While many still think of manufacturing as an “old economy” business relegated to hollowed out rust belt towns and developing countries, in recent years it has been a hotbed of innovation. In fact, the Obama Administration set up a network of advanced manufacturing hubs to develop new techniques in a diverse number of areas, from fabrics to photonics.
One rapidly developing technology is low-cost collaborative robots. Unlike traditional robots, which need to be set away from workers in cages, these are intelligent enough to work alongside humans safely and easy enough to use that they can be reprogrammed in minutes. They mostly do mundane tasks, like loading objects onto a conveyor belt, which frees up workers to do higher level jobs.
Probably the most exciting area is developing advanced materials. For example, the new 787 Dreamliner, which because it uses far more advanced composite materials, is 20% more efficient than its predecessor while achieving similar performance. Consider that the airline industry uses tens of billions of dollars worth of fuel each year, and that really adds up.

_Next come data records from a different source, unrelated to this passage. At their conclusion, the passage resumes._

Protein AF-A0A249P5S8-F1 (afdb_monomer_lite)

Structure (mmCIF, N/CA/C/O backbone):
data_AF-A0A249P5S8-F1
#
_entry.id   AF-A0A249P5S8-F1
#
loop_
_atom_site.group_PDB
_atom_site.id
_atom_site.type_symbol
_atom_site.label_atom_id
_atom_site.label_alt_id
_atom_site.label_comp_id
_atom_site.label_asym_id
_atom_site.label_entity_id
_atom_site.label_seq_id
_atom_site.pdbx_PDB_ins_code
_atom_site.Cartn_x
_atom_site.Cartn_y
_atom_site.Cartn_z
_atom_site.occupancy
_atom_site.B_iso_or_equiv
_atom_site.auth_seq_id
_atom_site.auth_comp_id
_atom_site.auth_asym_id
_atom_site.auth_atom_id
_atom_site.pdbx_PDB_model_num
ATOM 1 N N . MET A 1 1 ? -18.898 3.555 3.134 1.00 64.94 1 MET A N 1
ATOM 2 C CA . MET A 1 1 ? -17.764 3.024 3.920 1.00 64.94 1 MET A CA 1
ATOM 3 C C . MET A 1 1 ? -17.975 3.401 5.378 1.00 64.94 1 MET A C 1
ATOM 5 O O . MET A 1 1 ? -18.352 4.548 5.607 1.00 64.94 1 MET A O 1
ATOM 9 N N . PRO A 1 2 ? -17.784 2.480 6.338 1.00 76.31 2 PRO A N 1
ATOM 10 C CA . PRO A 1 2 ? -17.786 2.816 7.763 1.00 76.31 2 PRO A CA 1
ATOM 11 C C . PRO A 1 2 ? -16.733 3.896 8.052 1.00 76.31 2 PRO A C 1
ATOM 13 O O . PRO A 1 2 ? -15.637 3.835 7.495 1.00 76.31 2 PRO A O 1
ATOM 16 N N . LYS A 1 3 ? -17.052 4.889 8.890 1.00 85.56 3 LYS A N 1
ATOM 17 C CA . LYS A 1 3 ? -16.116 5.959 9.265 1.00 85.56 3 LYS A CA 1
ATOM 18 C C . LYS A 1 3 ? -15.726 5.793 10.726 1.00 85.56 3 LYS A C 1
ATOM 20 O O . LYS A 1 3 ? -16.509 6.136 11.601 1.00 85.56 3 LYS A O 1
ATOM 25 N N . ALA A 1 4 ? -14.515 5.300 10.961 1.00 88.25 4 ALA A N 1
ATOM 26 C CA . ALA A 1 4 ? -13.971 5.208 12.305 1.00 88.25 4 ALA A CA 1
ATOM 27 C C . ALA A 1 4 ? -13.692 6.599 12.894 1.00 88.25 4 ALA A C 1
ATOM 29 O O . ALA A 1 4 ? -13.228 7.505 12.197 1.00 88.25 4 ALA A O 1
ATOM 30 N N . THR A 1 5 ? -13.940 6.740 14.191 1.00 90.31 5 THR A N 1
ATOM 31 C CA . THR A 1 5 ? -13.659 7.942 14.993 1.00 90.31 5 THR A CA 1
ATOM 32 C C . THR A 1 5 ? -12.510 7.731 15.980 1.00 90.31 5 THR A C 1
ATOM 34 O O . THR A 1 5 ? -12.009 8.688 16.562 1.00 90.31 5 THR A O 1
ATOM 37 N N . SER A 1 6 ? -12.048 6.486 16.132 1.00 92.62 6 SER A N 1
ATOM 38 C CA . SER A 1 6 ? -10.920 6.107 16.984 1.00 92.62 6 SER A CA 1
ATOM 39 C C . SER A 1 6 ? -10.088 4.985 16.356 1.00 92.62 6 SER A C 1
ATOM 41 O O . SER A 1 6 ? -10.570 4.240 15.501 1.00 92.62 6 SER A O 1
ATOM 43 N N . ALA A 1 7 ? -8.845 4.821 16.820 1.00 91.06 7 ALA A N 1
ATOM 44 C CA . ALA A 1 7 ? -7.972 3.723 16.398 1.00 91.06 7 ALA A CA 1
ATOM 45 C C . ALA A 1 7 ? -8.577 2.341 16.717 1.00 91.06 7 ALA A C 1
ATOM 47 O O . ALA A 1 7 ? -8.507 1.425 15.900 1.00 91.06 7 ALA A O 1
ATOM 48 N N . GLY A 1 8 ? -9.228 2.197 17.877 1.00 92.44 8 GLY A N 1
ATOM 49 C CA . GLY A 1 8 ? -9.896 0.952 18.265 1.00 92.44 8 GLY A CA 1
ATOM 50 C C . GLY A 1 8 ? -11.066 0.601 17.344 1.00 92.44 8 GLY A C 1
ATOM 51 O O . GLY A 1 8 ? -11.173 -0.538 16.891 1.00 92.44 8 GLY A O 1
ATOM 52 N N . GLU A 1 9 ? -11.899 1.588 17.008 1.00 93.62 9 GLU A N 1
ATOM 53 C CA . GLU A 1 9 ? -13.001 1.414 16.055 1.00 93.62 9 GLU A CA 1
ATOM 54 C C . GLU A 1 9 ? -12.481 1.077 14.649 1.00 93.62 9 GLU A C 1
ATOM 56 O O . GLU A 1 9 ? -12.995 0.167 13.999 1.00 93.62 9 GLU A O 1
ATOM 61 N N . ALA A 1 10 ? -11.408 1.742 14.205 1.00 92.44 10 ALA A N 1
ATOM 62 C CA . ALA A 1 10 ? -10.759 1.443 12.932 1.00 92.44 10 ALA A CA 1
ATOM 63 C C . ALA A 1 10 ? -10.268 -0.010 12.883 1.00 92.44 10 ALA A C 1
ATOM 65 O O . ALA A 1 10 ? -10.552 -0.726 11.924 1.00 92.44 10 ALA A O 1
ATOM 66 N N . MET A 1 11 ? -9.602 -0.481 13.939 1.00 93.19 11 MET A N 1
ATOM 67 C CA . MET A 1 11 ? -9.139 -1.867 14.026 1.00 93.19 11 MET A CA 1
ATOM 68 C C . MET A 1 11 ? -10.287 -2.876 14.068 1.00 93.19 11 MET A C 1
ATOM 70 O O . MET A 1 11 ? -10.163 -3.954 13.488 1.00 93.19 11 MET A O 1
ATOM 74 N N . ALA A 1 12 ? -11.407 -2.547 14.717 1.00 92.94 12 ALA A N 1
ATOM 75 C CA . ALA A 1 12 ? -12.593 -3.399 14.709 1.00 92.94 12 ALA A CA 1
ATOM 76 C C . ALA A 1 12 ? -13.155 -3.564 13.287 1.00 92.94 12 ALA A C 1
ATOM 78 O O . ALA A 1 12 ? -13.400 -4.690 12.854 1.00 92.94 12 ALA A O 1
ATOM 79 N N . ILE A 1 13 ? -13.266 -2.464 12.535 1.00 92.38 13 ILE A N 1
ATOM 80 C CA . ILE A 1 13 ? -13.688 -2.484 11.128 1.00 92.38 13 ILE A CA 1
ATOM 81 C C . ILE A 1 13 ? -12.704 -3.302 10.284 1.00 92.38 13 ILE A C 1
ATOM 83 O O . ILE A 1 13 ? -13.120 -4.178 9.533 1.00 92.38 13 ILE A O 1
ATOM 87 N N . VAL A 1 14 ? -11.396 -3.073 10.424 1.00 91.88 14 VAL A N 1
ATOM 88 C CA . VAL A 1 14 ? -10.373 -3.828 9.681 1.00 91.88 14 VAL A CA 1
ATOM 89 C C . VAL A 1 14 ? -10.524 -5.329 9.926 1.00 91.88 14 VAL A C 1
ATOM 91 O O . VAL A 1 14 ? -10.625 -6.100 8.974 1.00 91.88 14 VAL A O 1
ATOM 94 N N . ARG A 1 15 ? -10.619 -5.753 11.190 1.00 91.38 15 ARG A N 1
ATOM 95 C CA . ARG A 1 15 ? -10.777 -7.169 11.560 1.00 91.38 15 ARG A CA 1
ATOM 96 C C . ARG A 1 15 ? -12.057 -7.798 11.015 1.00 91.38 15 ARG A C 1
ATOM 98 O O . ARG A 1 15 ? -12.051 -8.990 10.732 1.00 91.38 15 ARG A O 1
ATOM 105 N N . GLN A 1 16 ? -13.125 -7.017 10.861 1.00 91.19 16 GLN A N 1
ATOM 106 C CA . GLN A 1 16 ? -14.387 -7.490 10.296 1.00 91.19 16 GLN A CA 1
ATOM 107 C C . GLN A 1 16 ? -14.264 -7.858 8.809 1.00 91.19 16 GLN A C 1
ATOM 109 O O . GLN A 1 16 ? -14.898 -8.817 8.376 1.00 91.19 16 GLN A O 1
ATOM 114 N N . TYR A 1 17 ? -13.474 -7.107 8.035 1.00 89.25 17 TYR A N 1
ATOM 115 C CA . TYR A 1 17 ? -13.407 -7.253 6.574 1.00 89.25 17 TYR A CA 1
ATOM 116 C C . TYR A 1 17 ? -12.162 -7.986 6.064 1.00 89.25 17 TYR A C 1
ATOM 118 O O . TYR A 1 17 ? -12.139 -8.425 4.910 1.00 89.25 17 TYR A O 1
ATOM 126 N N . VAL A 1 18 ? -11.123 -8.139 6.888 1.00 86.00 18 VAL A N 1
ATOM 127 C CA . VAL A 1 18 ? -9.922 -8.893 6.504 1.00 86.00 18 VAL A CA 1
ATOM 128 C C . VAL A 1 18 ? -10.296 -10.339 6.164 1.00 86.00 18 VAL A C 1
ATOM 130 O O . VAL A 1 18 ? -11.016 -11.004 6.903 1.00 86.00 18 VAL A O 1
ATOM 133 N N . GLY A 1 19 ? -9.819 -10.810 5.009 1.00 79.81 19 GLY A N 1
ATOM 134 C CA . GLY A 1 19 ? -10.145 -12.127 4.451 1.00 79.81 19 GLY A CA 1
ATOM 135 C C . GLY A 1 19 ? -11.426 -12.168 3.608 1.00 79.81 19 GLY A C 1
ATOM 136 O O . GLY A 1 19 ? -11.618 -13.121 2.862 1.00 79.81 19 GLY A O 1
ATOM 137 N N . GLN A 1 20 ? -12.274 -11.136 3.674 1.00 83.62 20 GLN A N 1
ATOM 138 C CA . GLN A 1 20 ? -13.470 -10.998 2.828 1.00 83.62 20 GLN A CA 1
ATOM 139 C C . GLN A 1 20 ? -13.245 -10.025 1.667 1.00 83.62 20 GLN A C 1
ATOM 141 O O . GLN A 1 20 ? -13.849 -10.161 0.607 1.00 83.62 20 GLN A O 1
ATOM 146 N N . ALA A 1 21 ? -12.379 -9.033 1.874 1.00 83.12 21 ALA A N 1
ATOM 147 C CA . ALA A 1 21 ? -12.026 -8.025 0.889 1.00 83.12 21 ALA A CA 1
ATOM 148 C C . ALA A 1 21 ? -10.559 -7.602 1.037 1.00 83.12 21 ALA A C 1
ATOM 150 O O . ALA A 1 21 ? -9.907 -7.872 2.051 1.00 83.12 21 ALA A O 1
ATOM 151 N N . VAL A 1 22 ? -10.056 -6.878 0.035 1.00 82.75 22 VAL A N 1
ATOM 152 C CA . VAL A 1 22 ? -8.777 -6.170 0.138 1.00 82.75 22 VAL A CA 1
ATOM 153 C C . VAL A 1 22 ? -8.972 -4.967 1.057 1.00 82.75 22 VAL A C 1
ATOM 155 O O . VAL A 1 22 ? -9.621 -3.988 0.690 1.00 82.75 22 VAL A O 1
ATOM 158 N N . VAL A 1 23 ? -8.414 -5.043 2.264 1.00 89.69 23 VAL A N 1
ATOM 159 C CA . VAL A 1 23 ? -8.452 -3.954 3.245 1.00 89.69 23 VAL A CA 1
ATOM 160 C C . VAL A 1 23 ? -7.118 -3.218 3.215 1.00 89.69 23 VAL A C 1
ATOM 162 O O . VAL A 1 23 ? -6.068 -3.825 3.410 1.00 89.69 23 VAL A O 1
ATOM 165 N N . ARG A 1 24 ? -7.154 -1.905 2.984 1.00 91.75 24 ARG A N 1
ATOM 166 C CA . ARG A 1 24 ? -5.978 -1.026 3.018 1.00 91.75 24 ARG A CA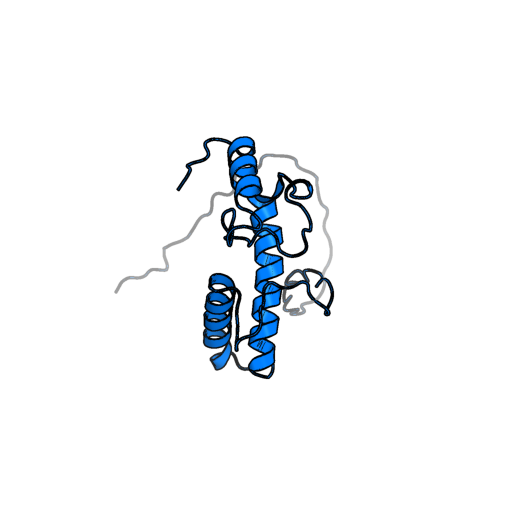 1
ATOM 167 C C . ARG A 1 24 ? -6.126 -0.012 4.138 1.00 91.75 24 ARG A C 1
ATOM 169 O O . ARG A 1 24 ? -7.209 0.539 4.329 1.00 91.75 24 ARG A O 1
ATOM 176 N N . VAL A 1 25 ? -5.052 0.215 4.887 1.00 91.69 25 VAL A N 1
ATOM 177 C CA . VAL A 1 25 ? -5.085 1.044 6.100 1.00 91.69 25 VAL A CA 1
ATOM 178 C C . VAL A 1 25 ? -4.040 2.149 6.077 1.00 91.69 25 VAL A C 1
ATOM 180 O O . VAL A 1 25 ? -2.947 1.990 5.531 1.00 91.69 25 VAL A O 1
ATOM 183 N N . GLY A 1 26 ? -4.391 3.263 6.717 1.00 90.81 26 GLY A N 1
ATOM 184 C CA . GLY A 1 26 ? -3.498 4.387 6.973 1.00 90.81 26 GLY A CA 1
ATOM 185 C C . GLY A 1 26 ? -3.066 5.171 5.731 1.00 90.81 26 GLY A C 1
ATOM 186 O O . GLY A 1 26 ? -3.635 5.042 4.642 1.00 90.81 26 GLY A O 1
ATOM 187 N N . LEU A 1 27 ? -2.060 6.023 5.936 1.00 91.81 27 LEU A N 1
ATOM 188 C CA . LEU A 1 27 ? -1.560 6.985 4.954 1.00 91.81 27 LEU A CA 1
ATOM 189 C C . LEU A 1 27 ? -0.948 6.304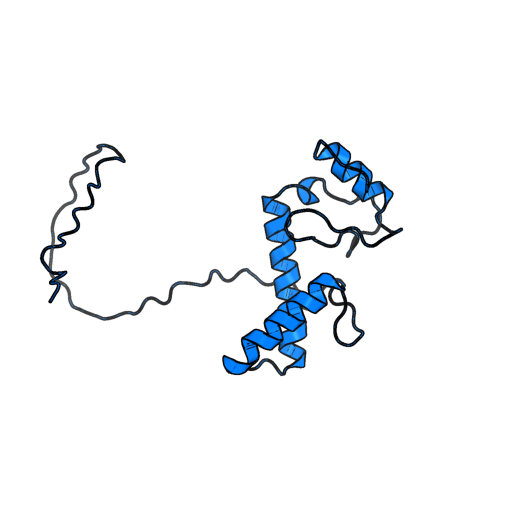 3.728 1.00 91.81 27 LEU A C 1
ATOM 191 O O . LEU A 1 27 ? -1.149 6.759 2.606 1.00 91.81 27 LEU A O 1
ATOM 195 N N . THR A 1 28 ? -0.249 5.189 3.927 1.00 93.25 28 THR A N 1
ATOM 196 C CA . THR A 1 28 ? 0.402 4.453 2.835 1.00 93.25 28 THR A CA 1
ATOM 197 C C . THR A 1 28 ? -0.553 3.526 2.092 1.00 93.25 28 THR A C 1
ATOM 199 O O . THR A 1 28 ? -0.174 2.949 1.076 1.00 93.25 28 THR A O 1
ATOM 202 N N . GLN A 1 29 ? -1.799 3.380 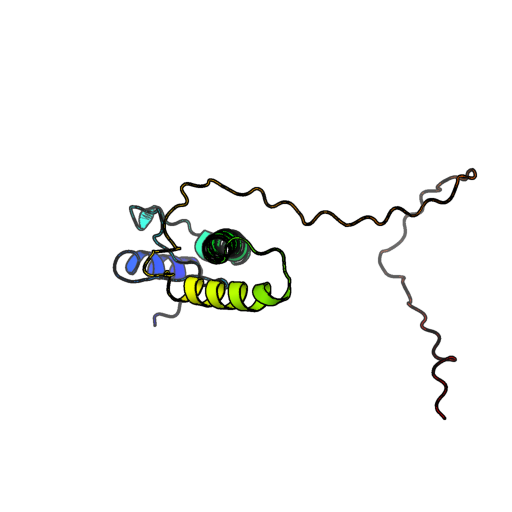2.565 1.00 93.12 29 GLN A N 1
ATOM 203 C CA . GLN A 1 29 ? -2.745 2.380 2.063 1.00 93.12 29 GLN A CA 1
ATOM 204 C C . GLN A 1 29 ? -2.171 0.954 2.155 1.00 93.12 29 GLN A C 1
ATOM 206 O O . GLN A 1 29 ? -2.334 0.140 1.238 1.00 93.12 29 GLN A O 1
ATOM 211 N N . PHE A 1 30 ? -1.497 0.666 3.276 1.00 91.25 30 PHE A N 1
ATOM 212 C CA . PHE A 1 30 ? -0.860 -0.618 3.554 1.00 91.25 30 PHE A CA 1
ATOM 213 C C . PHE A 1 30 ? -1.888 -1.757 3.457 1.00 91.25 30 PHE A C 1
ATOM 215 O O . PHE A 1 30 ? -2.909 -1.703 4.151 1.00 91.25 30 PHE A O 1
ATOM 222 N N . PRO A 1 31 ? -1.664 -2.771 2.604 1.00 89.38 31 PRO A N 1
ATOM 223 C CA . PRO A 1 31 ? -2.585 -3.888 2.458 1.00 89.38 31 PRO A CA 1
ATOM 224 C C . PRO A 1 31 ? -2.521 -4.804 3.683 1.00 89.38 31 PRO A C 1
ATOM 226 O O . PRO A 1 31 ? -1.466 -5.316 4.054 1.00 89.38 31 PRO A O 1
ATOM 229 N N . VAL A 1 32 ? -3.670 -5.026 4.313 1.00 87.06 32 VAL A N 1
ATOM 230 C CA . VAL A 1 32 ? -3.814 -5.850 5.516 1.00 87.06 32 VAL A CA 1
ATOM 231 C C . VAL A 1 32 ? -4.225 -7.271 5.138 1.00 87.06 32 VAL A C 1
ATOM 233 O O . VAL A 1 32 ? -4.978 -7.479 4.191 1.00 87.06 32 VAL A O 1
ATOM 236 N N . GLY A 1 33 ? -3.747 -8.258 5.898 1.00 77.69 33 GLY A N 1
ATOM 237 C CA . GLY A 1 33 ? -4.026 -9.680 5.663 1.00 77.69 33 GLY A CA 1
ATOM 238 C C . GLY A 1 33 ? -2.907 -10.412 4.919 1.00 77.69 33 GLY A C 1
ATOM 239 O O . GLY A 1 33 ? -2.898 -11.638 4.878 1.00 77.69 33 GLY A O 1
ATOM 240 N N . VAL A 1 34 ? -1.906 -9.687 4.416 1.00 69.94 34 VAL A N 1
ATOM 241 C CA . VAL A 1 34 ? -0.666 -10.281 3.906 1.00 69.94 34 VAL A CA 1
ATOM 242 C C . VAL A 1 34 ? 0.094 -10.953 5.050 1.00 69.94 34 VAL A C 1
ATOM 244 O O . VAL A 1 34 ? 0.485 -10.297 6.011 1.00 69.94 34 VAL A O 1
ATOM 247 N N . GLY A 1 35 ? 0.323 -12.264 4.941 1.00 66.75 35 GLY A N 1
ATOM 248 C CA . GLY A 1 35 ? 1.101 -13.028 5.924 1.00 66.75 35 GLY A CA 1
ATOM 249 C C . GLY A 1 35 ? 0.393 -13.270 7.261 1.00 66.75 35 GLY A C 1
ATOM 250 O O . GLY A 1 35 ? 1.013 -13.792 8.185 1.00 66.75 35 GLY A O 1
ATOM 251 N N . VAL A 1 36 ? -0.895 -12.929 7.370 1.00 71.75 36 VAL A N 1
ATOM 252 C CA . VAL A 1 36 ? -1.685 -13.069 8.598 1.00 71.75 36 VAL A CA 1
ATOM 253 C C . VAL A 1 36 ? -2.705 -14.192 8.425 1.00 71.75 36 VAL A C 1
ATOM 255 O O . VAL A 1 36 ? -3.419 -14.221 7.426 1.00 71.75 36 VAL A O 1
ATOM 258 N N . LYS A 1 37 ? -2.779 -15.130 9.380 1.00 75.25 37 LYS A N 1
ATOM 259 C CA . LYS A 1 37 ? -3.708 -16.274 9.300 1.00 75.25 37 LYS A CA 1
ATOM 260 C C . LYS A 1 37 ? -5.091 -15.930 9.842 1.00 75.25 37 LYS A C 1
ATOM 262 O O . LYS A 1 37 ? -6.083 -16.377 9.276 1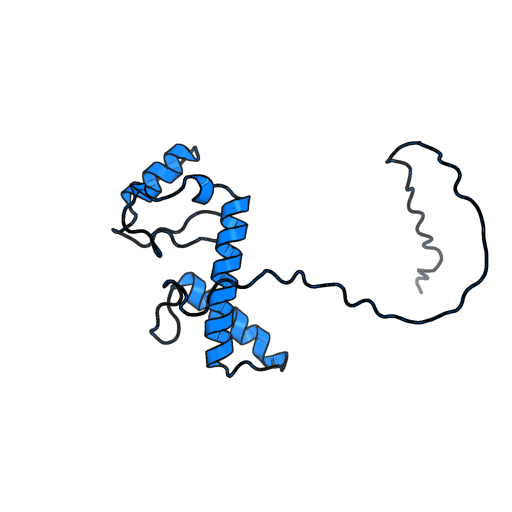.00 75.25 37 LYS A O 1
ATOM 267 N N . ASN A 1 38 ? -5.155 -15.141 10.916 1.00 81.19 38 ASN A N 1
ATOM 268 C CA . ASN A 1 38 ? -6.407 -14.761 11.561 1.00 81.19 38 ASN A CA 1
ATOM 269 C C . ASN A 1 38 ? -6.479 -13.250 11.789 1.00 81.19 38 ASN A C 1
ATOM 271 O O . ASN A 1 38 ? -5.482 -12.600 12.093 1.00 81.19 38 ASN A O 1
ATOM 275 N N . ALA A 1 39 ? -7.692 -12.692 11.748 1.00 84.31 39 ALA A N 1
ATOM 276 C CA . ALA A 1 39 ? -7.927 -11.280 12.061 1.00 84.31 39 ALA A CA 1
ATOM 277 C C . ALA A 1 39 ? -7.472 -10.892 13.486 1.00 84.31 39 ALA A C 1
ATOM 279 O O . ALA A 1 39 ? -7.119 -9.740 13.736 1.00 84.31 39 ALA A O 1
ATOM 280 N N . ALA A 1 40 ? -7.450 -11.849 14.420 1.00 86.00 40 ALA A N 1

In the future, we can expect the cost of developing new materials to come down significantly. One company, Citrine Informatics, applies advanced machine learning algorithms materials databases in order to find valuable new compounds much faster and cheaper. It already enabled firms to develop new materials 2-5 times faster and that should improve in time.
Manufacturing still makes up 17% of the global economy, so even a small improvement is worth a lot.
A Fundamentally Different Kind Of Innovation
Over the past few decades, we’ve come to see innovation as what happens when someone like Steve Jobs stands on stage and shows off a new device. Clearly, advances in energy, healthcare and manufacturing are not that. However, the potential impacts in these areas are far greater than the typical Silicon Valley gadget.
The OECD estimates that information and communication technologies contribute about 6% to the economies in developing countries — and probably far less than that in the world as a whole. Now compare that to energy, healthcare and manufacturing, which make up about a third of global GDP, and it becomes clear how much potential there is.
Yet none of this can be achieved without digital technology, which can empower the industries of the future. As IBM’s Angel Diaz put it to me, “today we need more than just clever code. We need computer scientists working with cancer scientists, with climate scientists and with experts in many other fields to tackle grand challenges and make large impacts on the world.”
We’re entering a new era of innovation in which collaboration will be the new competitive advantage. The days when the digital world could stand alone in blissful ignorance of how the rest of the world does business are clearly waning.